[Source records — start]

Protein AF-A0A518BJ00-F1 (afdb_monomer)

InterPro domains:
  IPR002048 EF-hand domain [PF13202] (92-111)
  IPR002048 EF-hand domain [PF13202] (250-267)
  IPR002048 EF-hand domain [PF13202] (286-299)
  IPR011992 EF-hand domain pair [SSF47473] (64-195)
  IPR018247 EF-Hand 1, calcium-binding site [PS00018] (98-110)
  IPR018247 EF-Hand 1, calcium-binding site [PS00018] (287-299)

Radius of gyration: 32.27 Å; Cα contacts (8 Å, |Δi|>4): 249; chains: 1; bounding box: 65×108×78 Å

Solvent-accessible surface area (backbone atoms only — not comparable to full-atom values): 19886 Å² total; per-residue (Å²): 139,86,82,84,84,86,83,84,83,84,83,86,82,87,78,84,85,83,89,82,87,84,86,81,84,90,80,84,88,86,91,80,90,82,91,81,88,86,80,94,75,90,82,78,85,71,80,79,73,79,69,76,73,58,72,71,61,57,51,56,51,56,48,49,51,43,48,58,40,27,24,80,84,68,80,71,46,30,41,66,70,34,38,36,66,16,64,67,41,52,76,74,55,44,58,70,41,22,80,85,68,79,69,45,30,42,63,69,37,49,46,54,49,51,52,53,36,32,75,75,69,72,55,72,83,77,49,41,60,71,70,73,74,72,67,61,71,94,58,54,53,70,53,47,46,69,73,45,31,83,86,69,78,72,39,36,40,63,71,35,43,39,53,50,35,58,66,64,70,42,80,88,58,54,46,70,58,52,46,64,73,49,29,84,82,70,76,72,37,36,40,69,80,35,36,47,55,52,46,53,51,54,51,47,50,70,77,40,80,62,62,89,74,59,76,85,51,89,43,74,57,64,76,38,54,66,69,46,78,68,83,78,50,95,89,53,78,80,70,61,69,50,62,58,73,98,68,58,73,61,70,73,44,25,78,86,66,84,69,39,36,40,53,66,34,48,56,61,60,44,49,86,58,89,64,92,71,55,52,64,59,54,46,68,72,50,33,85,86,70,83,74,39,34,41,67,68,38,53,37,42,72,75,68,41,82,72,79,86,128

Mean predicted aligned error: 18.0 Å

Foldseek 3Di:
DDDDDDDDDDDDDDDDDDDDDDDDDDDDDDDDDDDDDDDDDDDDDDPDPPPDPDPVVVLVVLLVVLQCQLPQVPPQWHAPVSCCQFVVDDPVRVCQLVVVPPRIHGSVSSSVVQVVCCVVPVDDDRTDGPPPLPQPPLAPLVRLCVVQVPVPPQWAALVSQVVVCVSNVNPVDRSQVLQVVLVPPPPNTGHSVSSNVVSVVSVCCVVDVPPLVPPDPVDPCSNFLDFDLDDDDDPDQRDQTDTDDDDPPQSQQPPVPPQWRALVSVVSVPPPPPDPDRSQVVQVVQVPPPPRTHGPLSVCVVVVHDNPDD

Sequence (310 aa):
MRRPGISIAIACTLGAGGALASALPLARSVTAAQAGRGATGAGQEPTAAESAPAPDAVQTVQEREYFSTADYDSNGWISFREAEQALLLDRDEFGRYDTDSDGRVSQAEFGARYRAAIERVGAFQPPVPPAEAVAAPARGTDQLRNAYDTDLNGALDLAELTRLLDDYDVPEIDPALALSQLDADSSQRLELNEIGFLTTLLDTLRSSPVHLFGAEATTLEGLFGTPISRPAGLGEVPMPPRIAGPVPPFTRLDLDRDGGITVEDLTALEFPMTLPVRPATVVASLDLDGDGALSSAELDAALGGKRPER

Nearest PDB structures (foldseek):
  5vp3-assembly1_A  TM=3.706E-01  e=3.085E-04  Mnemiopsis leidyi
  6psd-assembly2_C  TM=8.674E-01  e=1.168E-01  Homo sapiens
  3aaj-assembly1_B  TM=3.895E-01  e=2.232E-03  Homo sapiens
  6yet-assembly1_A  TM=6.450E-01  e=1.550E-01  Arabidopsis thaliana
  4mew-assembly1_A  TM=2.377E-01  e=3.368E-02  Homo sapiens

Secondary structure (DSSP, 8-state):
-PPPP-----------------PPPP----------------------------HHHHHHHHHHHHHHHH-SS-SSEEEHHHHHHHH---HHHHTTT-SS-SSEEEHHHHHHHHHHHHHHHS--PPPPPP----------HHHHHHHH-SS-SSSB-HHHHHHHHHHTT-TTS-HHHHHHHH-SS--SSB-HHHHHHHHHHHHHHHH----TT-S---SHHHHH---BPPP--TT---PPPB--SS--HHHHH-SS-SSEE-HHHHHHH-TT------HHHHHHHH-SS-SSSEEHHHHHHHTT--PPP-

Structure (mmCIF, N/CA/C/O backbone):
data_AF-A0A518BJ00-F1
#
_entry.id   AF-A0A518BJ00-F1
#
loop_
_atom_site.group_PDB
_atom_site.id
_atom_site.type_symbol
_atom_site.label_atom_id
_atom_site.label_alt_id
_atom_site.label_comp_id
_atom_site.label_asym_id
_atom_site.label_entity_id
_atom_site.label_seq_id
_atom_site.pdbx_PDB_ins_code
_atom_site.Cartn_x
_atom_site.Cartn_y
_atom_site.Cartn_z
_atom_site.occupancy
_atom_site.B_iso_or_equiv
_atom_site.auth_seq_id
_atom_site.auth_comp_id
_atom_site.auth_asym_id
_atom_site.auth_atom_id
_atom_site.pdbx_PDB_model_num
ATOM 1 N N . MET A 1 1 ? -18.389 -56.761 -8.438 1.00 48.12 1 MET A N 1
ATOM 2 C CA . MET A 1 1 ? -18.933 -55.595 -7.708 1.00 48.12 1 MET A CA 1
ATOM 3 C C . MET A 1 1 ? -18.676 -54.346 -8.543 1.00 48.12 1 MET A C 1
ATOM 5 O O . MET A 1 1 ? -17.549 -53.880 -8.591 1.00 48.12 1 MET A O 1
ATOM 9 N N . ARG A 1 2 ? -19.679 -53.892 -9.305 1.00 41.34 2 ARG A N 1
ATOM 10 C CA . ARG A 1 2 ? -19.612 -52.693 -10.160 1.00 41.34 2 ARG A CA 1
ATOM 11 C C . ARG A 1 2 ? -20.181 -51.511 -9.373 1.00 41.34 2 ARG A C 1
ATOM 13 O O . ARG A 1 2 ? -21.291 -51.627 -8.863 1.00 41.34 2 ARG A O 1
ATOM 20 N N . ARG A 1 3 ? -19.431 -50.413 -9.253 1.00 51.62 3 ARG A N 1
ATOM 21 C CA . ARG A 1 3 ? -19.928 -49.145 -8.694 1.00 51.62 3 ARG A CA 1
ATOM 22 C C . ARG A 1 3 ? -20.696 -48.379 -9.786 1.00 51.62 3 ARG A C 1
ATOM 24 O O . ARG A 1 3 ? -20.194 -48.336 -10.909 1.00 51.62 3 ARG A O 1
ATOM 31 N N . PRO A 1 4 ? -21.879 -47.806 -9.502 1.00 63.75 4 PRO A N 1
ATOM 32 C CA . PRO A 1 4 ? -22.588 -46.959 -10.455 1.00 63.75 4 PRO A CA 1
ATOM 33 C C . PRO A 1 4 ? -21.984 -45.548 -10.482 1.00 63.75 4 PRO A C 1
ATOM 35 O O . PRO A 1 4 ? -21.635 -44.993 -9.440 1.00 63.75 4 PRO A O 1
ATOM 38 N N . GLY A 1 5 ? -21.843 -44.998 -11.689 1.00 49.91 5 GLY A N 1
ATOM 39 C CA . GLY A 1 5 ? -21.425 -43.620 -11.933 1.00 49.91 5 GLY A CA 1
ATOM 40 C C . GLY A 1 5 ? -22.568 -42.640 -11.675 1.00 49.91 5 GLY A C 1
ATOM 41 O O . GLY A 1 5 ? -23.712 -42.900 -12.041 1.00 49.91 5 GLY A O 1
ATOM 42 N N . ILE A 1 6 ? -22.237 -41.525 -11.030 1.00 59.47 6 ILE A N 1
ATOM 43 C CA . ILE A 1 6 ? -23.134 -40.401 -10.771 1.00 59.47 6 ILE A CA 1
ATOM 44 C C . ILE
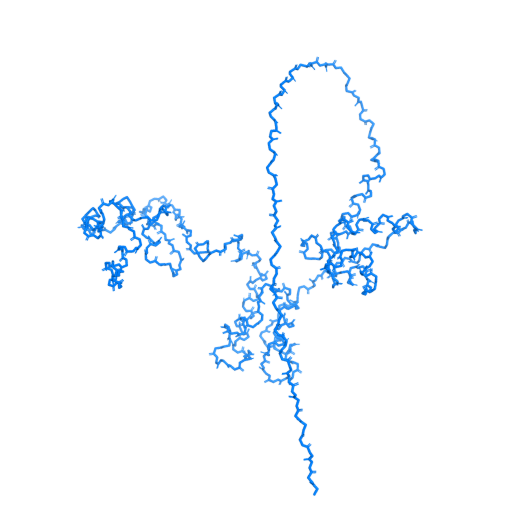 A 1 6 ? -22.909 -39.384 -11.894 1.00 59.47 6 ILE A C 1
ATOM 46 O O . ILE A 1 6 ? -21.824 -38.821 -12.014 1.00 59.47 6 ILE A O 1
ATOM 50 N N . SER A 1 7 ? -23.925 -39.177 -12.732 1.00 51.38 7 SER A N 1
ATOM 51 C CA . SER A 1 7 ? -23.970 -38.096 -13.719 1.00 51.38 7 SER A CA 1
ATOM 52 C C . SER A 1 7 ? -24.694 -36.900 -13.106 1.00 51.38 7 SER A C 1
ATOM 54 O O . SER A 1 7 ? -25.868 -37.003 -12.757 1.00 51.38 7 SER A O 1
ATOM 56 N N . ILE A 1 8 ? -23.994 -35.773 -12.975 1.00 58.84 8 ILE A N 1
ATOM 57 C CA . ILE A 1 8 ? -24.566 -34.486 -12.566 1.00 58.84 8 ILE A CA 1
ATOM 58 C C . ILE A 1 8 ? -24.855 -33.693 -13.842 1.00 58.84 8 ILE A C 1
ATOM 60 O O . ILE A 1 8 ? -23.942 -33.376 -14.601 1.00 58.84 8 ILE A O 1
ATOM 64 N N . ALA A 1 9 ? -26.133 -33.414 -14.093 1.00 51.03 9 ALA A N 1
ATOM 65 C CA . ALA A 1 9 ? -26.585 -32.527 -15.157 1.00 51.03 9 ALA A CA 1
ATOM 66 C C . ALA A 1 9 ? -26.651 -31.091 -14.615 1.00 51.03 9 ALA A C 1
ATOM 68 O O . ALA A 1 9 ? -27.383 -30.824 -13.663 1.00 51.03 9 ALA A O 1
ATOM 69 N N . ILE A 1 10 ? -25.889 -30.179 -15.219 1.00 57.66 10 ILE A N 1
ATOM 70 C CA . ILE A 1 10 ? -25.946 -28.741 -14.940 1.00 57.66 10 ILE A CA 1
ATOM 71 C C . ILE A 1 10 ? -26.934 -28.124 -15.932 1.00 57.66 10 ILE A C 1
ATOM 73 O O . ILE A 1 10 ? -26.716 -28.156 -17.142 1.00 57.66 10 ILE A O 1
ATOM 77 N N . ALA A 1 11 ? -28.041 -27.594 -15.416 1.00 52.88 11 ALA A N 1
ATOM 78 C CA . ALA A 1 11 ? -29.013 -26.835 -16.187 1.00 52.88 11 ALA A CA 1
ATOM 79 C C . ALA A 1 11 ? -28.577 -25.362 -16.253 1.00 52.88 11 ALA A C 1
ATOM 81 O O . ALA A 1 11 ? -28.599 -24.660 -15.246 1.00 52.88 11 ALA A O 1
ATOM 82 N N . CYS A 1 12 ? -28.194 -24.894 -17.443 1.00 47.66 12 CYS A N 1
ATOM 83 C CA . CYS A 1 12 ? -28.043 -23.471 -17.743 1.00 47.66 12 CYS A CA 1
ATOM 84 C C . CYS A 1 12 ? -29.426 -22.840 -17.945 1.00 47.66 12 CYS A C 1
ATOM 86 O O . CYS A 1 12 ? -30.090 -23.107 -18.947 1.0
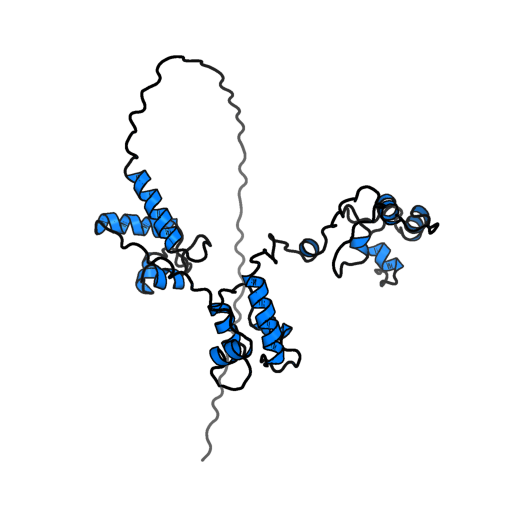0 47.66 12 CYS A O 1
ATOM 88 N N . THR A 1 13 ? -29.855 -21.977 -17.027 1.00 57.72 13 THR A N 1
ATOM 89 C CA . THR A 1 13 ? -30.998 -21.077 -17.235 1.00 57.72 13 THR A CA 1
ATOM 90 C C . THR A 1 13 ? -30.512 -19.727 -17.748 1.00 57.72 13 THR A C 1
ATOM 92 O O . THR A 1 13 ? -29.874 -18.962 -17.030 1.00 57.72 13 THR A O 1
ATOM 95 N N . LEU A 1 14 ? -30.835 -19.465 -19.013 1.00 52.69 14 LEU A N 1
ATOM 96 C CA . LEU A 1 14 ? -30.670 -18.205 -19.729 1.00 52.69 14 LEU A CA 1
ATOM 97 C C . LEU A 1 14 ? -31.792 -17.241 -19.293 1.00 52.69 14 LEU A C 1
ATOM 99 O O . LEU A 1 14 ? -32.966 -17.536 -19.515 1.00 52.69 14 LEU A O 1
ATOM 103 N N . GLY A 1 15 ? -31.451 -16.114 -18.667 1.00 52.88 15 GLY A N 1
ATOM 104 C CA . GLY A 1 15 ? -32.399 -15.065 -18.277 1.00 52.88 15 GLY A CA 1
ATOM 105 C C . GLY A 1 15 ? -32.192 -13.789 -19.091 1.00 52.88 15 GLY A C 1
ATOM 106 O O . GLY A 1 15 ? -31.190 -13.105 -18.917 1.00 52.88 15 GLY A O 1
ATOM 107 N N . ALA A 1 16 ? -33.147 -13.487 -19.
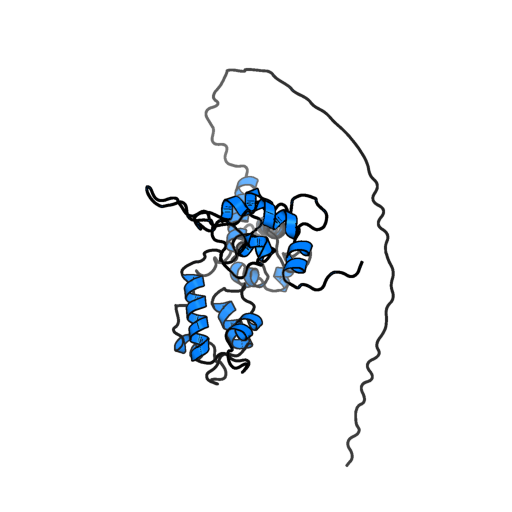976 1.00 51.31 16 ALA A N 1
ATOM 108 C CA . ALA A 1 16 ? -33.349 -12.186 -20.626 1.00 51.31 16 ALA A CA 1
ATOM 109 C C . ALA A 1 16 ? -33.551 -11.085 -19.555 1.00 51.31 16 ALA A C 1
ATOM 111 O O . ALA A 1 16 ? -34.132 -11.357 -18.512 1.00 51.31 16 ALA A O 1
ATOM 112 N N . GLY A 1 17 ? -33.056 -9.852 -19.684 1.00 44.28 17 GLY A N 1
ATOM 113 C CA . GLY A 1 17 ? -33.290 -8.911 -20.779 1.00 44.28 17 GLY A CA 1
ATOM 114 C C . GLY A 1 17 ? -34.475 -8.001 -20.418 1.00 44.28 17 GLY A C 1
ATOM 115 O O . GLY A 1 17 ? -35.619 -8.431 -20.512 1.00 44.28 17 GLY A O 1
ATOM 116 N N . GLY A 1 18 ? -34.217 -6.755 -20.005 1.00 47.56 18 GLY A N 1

[Source records — finish]

Exercise instructions
From the records above, transcribe only the stretch from the line with "ATOM 39 C CA" through the line with "ATOM 77 N N", keeping both ends. Omit pictures.

Task result
ATOM 39 C CA . GLY A 1 5 ? -21.425 -43.620 -11.933 1.00 49.91 5 GLY A CA 1
ATOM 40 C C . GLY A 1 5 ? -22.568 -42.640 -11.675 1.00 49.91 5 GLY A C 1
ATOM 41 O O . GLY A 1 5 ? -23.712 -42.900 -12.041 1.00 49.91 5 GLY A O 1
ATOM 42 N N . ILE A 1 6 ? -22.237 -41.525 -11.030 1.00 59.47 6 ILE A N 1
ATOM 43 C CA . ILE A 1 6 ? -23.134 -40.401 -10.771 1.00 59.47 6 ILE A CA 1
ATOM 44 C C . ILE
 A 1 6 ? -22.909 -39.384 -11.894 1.00 59.47 6 ILE A C 1
ATOM 46 O O . ILE A 1 6 ? -21.824 -38.821 -12.014 1.00 59.47 6 ILE A O 1
ATOM 50 N N . SER A 1 7 ? -23.925 -39.177 -12.732 1.00 51.38 7 SER A N 1
ATOM 51 C CA . SER A 1 7 ? -23.970 -38.096 -13.719 1.00 51.38 7 SER A CA 1
ATOM 52 C C . SER A 1 7 ? -24.694 -36.900 -13.106 1.00 51.38 7 SER A C 1
ATOM 54 O O . SER A 1 7 ? -25.868 -37.003 -12.757 1.00 51.38 7 SER A O 1
ATOM 56 N N . ILE A 1 8 ? -23.994 -35.773 -12.975 1.00 58.84 8 ILE A N 1
ATOM 57 C CA . ILE A 1 8 ? -24.566 -34.486 -12.566 1.00 58.84 8 ILE A CA 1
ATOM 58 C C . ILE A 1 8 ? -24.855 -33.693 -13.842 1.00 58.84 8 ILE A C 1
ATOM 60 O O . ILE A 1 8 ? -23.942 -33.376 -14.601 1.00 58.84 8 ILE A O 1
ATOM 64 N N . ALA A 1 9 ? -26.133 -33.414 -14.093 1.00 51.03 9 ALA A N 1
ATOM 65 C CA . ALA A 1 9 ? -26.585 -32.527 -15.157 1.00 51.03 9 ALA A CA 1
ATOM 66 C C . ALA A 1 9 ? -26.651 -31.091 -14.615 1.00 51.03 9 ALA A C 1
ATOM 68 O O . ALA A 1 9 ? -27.383 -30.824 -13.663 1.00 51.03 9 ALA A O 1
ATOM 69 N N . ILE A 1 10 ? -25.889 -30.179 -15.219 1.00 57.66 10 ILE A N 1
ATOM 70 C CA . ILE A 1 10 ? -25.946 -28.741 -14.940 1.00 57.66 10 ILE A CA 1
ATOM 71 C C . ILE A 1 10 ? -26.934 -28.124 -15.932 1.00 57.66 10 ILE A C 1
ATOM 73 O O . ILE A 1 10 ? -26.716 -28.156 -17.142 1.00 57.66 10 ILE A O 1
ATOM 77 N N . ALA A 1 11 ? -28.041 -27.594 -15.416 1.00 52.88 11 ALA A N 1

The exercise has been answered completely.